A Visit To The Grey Coat School

David Thompson, fresh from the Grey Coat School of London, was apprenticed to the Hudson's Bay Company at the age 14. It was the experience of the Company to recruit apprentices coming from these schools , who were all business, disciplined and moralistic.

David Thompson in his Narratives , written when he was back in Montreal after years with the fur trade , commented , somewhat sarcastically, on the Hudson's Bay Policy 

The Grey Coat Hospital School -London- England

" to send to the school in which I was educated to procure a scholar who had a mathematical education to send out as clerk...To learn what? For all I had seen in their service neither reading nor writing was required. My only business was to amuse myself, in winter growling at the cold ; and in the open season shooting Gulls, Ducks, Plover , and Curlews and quarrelling with mosketoes and Sand flies..."

In Its brochure the Grey Coat Hospital School mentions that " David, however, left the teeming Wstminster streets of his childhood and began a new life far way. Westminster promptly forgot him. No one here would have known that this Old Grey ( Thompson) had made such a success of his life but for the quite unexpected arrival of a letter in 1890."
The letter was sent by J.B.Tyrell.
In the letter Tyrell described the tremendous contributions that this young boy from their school had achieved in the new world.Then in 1900, Tyrell actually visited the school to see it for himself. It was with this in mind that I decided to visit the Grey Coat School and " see for myself" as well and exactly 100 years to the day almost I did just that.
The streets of Westminster, in the old part of London, are still teeming, not only with people, but also with the crush of every vehicle imaginable. The Grey Coat Hospital School is on a side street about two blocks from Westminster Abbey.I decided to walk from the Abbey. Two streets enclose the school- Grey Coat Street and Grey Coat Lane. At first glance the school did not sem big, yet later I was informed that 900 students were enrolled for the coming term.
Therewas a throng of parents lined up ( or queuing as the British say) to enter the school when I arrived-it was orientation day. The buildings have been renovated repeatedly and additions have been added over the years, with other structures built over and above the original hospital. All that is left of the first building is part of the original flagstones in the hallway. 
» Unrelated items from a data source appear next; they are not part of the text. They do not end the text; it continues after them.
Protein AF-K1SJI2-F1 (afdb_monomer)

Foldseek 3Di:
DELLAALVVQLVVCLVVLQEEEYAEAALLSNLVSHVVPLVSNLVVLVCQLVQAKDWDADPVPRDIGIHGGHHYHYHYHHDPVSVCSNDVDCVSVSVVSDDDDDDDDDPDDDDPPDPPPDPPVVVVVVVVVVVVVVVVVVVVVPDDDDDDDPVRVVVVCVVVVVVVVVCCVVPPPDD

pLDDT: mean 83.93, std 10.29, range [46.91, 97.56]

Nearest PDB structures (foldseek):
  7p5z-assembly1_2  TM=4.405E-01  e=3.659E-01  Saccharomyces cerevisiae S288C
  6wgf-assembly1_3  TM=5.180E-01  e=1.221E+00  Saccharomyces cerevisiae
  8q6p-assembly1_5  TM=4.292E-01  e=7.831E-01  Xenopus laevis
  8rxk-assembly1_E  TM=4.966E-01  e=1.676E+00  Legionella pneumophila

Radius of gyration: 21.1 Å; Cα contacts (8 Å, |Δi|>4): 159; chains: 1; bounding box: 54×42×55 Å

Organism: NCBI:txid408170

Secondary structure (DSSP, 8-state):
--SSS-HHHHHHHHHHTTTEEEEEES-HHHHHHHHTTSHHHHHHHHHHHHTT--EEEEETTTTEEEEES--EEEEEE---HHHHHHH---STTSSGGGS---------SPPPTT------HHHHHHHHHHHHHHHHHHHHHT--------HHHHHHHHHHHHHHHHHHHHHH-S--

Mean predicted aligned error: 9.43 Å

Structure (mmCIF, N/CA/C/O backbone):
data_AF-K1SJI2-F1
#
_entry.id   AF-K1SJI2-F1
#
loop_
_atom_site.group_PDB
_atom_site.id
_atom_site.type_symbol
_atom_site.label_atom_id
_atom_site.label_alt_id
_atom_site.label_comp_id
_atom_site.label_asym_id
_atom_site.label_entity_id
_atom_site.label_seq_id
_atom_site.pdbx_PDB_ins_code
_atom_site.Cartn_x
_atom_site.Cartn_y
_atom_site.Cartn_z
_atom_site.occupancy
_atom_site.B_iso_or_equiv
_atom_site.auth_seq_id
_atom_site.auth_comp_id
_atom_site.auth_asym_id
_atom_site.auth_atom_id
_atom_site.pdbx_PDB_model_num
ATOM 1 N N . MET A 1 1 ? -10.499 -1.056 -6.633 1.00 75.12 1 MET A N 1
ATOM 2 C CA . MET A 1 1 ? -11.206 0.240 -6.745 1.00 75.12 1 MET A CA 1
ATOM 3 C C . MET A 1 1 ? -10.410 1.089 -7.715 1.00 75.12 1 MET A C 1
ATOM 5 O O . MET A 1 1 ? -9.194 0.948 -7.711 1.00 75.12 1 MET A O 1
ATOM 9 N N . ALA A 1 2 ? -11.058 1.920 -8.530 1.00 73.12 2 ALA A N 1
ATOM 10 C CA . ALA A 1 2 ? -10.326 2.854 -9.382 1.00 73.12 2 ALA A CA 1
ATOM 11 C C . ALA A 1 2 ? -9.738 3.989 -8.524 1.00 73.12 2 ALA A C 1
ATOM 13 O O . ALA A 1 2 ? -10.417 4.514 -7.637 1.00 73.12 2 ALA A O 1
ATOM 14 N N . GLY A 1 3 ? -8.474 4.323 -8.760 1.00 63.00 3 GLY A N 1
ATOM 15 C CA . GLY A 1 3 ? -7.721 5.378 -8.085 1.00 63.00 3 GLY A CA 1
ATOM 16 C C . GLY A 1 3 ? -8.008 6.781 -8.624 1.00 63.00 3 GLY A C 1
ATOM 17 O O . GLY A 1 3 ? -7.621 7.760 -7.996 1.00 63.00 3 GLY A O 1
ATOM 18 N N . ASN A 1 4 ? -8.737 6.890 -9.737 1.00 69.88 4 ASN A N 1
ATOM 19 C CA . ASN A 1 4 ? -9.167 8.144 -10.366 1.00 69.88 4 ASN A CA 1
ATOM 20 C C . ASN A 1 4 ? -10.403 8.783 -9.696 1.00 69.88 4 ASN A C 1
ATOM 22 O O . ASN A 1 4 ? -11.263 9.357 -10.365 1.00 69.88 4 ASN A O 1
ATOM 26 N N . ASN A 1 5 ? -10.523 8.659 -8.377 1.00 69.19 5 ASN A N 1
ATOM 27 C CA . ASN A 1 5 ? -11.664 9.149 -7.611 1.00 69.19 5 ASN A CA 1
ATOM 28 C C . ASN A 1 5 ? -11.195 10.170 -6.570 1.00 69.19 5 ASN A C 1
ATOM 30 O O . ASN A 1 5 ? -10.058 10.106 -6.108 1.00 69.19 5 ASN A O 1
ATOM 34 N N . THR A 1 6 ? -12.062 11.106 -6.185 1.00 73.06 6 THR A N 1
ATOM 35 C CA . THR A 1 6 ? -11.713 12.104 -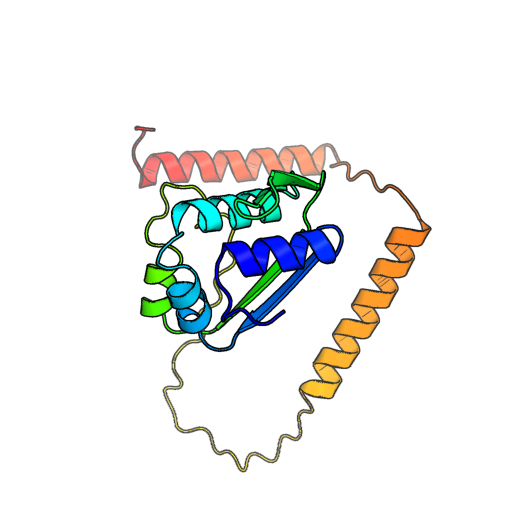5.167 1.00 73.06 6 THR A CA 1
ATOM 36 C C . THR A 1 6 ? -11.298 11.411 -3.869 1.00 73.06 6 THR A C 1
ATOM 38 O O . THR A 1 6 ? -11.788 10.322 -3.554 1.00 73.06 6 THR A O 1
ATOM 41 N N . GLY A 1 7 ? -10.440 12.044 -3.062 1.00 74.56 7 GLY A N 1
ATOM 42 C CA . GLY A 1 7 ? -10.031 11.474 -1.769 1.00 74.56 7 GLY A CA 1
ATOM 43 C C . GLY A 1 7 ? -11.227 11.081 -0.884 1.00 74.56 7 GLY A C 1
ATOM 44 O O . GLY A 1 7 ? -11.216 10.039 -0.231 1.00 74.56 7 GLY A O 1
ATOM 45 N N . THR A 1 8 ? -12.309 11.863 -0.943 1.00 77.69 8 THR A N 1
ATOM 46 C CA . THR A 1 8 ? -13.587 11.562 -0.278 1.00 77.69 8 THR A CA 1
ATOM 47 C C . THR A 1 8 ? -14.328 10.365 -0.883 1.00 77.69 8 THR A C 1
ATOM 49 O O . THR A 1 8 ? -14.861 9.549 -0.132 1.00 77.69 8 THR A O 1
ATOM 52 N N . GLY A 1 9 ? -14.334 10.206 -2.209 1.00 81.00 9 GLY A N 1
ATOM 53 C CA . GLY A 1 9 ? -14.922 9.048 -2.886 1.00 81.00 9 GLY A CA 1
ATOM 54 C C . GLY A 1 9 ? -14.163 7.746 -2.611 1.00 81.00 9 GLY A C 1
ATOM 55 O O . GLY A 1 9 ? -14.783 6.708 -2.382 1.00 81.00 9 GLY A O 1
ATOM 56 N N . ILE A 1 10 ? -12.828 7.795 -2.544 1.00 82.00 10 ILE A N 1
ATOM 57 C CA . ILE A 1 10 ? -12.011 6.639 -2.140 1.00 82.00 10 ILE A CA 1
ATOM 58 C C . ILE A 1 10 ? -12.328 6.242 -0.696 1.00 82.00 10 ILE A C 1
ATOM 60 O O . ILE A 1 10 ? -12.543 5.063 -0.413 1.00 82.00 10 ILE A O 1
ATOM 64 N N . LEU A 1 11 ? -12.405 7.217 0.213 1.00 83.69 11 LEU A N 1
ATOM 65 C CA . LEU A 1 11 ? -12.740 6.961 1.610 1.00 83.69 11 LEU A CA 1
ATOM 66 C C . LEU A 1 11 ? -14.126 6.322 1.749 1.00 83.69 11 LEU A C 1
ATOM 68 O O . LEU A 1 11 ? -14.281 5.363 2.501 1.00 83.69 11 LEU A O 1
ATOM 72 N N . GLN A 1 12 ? -15.113 6.793 0.984 1.00 85.12 12 GLN A N 1
ATOM 73 C CA . GLN A 1 12 ? -16.441 6.187 0.948 1.00 85.12 12 GLN A CA 1
ATOM 74 C C . GLN A 1 12 ? -16.387 4.727 0.474 1.00 85.12 12 GLN A C 1
ATOM 76 O O . GLN A 1 12 ? -16.939 3.857 1.143 1.00 85.12 12 GLN A O 1
ATOM 81 N N . ASN A 1 13 ? -15.660 4.439 -0.607 1.00 87.62 13 ASN A N 1
ATOM 82 C CA . ASN A 1 13 ? -15.509 3.072 -1.108 1.00 87.62 13 ASN A CA 1
ATOM 83 C C . ASN A 1 13 ? -14.875 2.134 -0.069 1.00 87.62 13 ASN A C 1
ATOM 85 O O . ASN A 1 13 ? -15.298 0.987 0.065 1.00 87.62 13 ASN A O 1
ATOM 89 N N . ILE A 1 14 ? -13.883 2.615 0.687 1.00 88.69 14 ILE A N 1
ATOM 90 C CA . ILE A 1 14 ? -13.257 1.850 1.777 1.00 88.69 14 ILE A CA 1
ATOM 91 C C . ILE A 1 14 ? -14.270 1.581 2.897 1.00 88.69 14 ILE A C 1
ATOM 93 O O . ILE A 1 14 ? -14.343 0.461 3.401 1.00 88.69 14 ILE A O 1
ATOM 97 N N . MET A 1 15 ? -15.066 2.581 3.281 1.00 87.38 15 MET A N 1
ATOM 98 C CA . MET A 1 15 ? -16.101 2.439 4.313 1.00 87.38 15 MET A CA 1
ATOM 99 C C . MET A 1 15 ? -17.177 1.430 3.898 1.00 87.38 15 MET A C 1
ATOM 101 O O . MET A 1 15 ? -17.532 0.553 4.685 1.00 87.38 15 MET A O 1
ATOM 105 N N . ASP A 1 16 ? -17.653 1.516 2.655 1.00 88.56 16 ASP A N 1
ATOM 106 C CA . ASP A 1 16 ? -18.662 0.607 2.102 1.00 88.56 16 ASP A CA 1
ATOM 107 C C . ASP A 1 16 ? -18.142 -0.834 1.989 1.00 88.56 16 ASP A C 1
ATOM 109 O O . ASP A 1 16 ? -18.900 -1.789 2.147 1.00 88.56 16 ASP A O 1
ATOM 113 N N . ALA A 1 17 ? -16.829 -1.003 1.819 1.00 89.69 17 ALA A N 1
ATOM 114 C CA . ALA A 1 17 ? -16.141 -2.290 1.838 1.00 89.69 17 ALA A CA 1
ATOM 115 C C . ALA A 1 17 ? -15.670 -2.722 3.247 1.00 89.69 17 ALA A C 1
ATOM 117 O O . ALA A 1 17 ? -14.732 -3.514 3.380 1.00 89.69 17 ALA A O 1
ATOM 118 N N . ASN A 1 18 ? -16.303 -2.207 4.310 1.00 89.50 18 ASN A N 1
ATOM 119 C CA . ASN A 1 18 ? -16.006 -2.532 5.712 1.00 89.50 18 ASN A CA 1
ATOM 120 C C . ASN A 1 18 ? -14.518 -2.359 6.073 1.00 89.50 18 ASN A C 1
ATOM 122 O O . ASN A 1 18 ? -13.903 -3.190 6.742 1.00 89.50 18 ASN A O 1
ATOM 126 N N . GLY A 1 19 ? -13.920 -1.286 5.564 1.00 89.38 19 GLY A N 1
ATOM 127 C CA . GLY A 1 19 ? -12.532 -0.927 5.806 1.00 89.38 19 GLY A CA 1
ATOM 128 C C . GLY A 1 19 ? -11.505 -1.604 4.925 1.00 89.38 19 GLY A C 1
ATOM 129 O O . GLY A 1 19 ? -10.325 -1.321 5.095 1.00 89.38 19 GLY A O 1
ATOM 130 N N . THR A 1 20 ? -11.906 -2.444 3.976 1.00 92.56 20 THR A N 1
ATOM 131 C CA . THR A 1 20 ? -10.966 -3.129 3.083 1.00 92.56 20 THR A CA 1
ATOM 132 C C . THR A 1 20 ? -10.914 -2.447 1.723 1.00 92.56 20 THR A C 1
ATOM 134 O O . THR A 1 20 ? -11.946 -2.175 1.119 1.00 92.56 20 THR A O 1
ATOM 137 N N . GLY A 1 21 ? -9.718 -2.198 1.198 1.00 91.81 21 GLY A N 1
ATOM 138 C CA . GLY A 1 21 ? -9.547 -1.591 -0.115 1.00 91.81 21 GLY A CA 1
ATOM 139 C C . GLY A 1 21 ? -8.316 -2.091 -0.852 1.00 91.81 21 GLY A C 1
ATOM 140 O O . GLY A 1 21 ? -7.296 -2.420 -0.252 1.00 91.81 21 GLY A O 1
ATOM 141 N N . PHE A 1 22 ? -8.418 -2.111 -2.178 1.00 91.31 22 PHE A N 1
ATOM 142 C CA . PHE A 1 22 ? -7.291 -2.351 -3.069 1.00 91.31 22 PHE A CA 1
ATOM 143 C C . PHE A 1 22 ? -7.322 -1.344 -4.214 1.00 91.31 22 PHE A C 1
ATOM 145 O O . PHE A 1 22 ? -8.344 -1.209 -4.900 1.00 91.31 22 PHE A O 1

I couldn't resist walking on these flagstones that no doubt at one time had actually felt the hoes of a young David Thompson. Thompson's family lived close by on Marsham Street which still exists even after heavy damage done to it during the Blitz of London. David's father died when he was very young and his mother remarried before his was seven, and in 1777, young David was sent to this school.

The Headmistress had invited me to speak to the students and a few weeks later I had a wonderful opportunity to talk to them about their great alumnus. After my book was published " Where The River Brought Them" the story of Rocky Mountain House and the exploits of Thompson a presentation was made to the school of a number of the books. Included with the presentation was a copy of Thompson's great map, a video of the David Thompson Puppet Show, several photo albums about Thompson including his burial site in Montreal, and a CD-Rom of photos.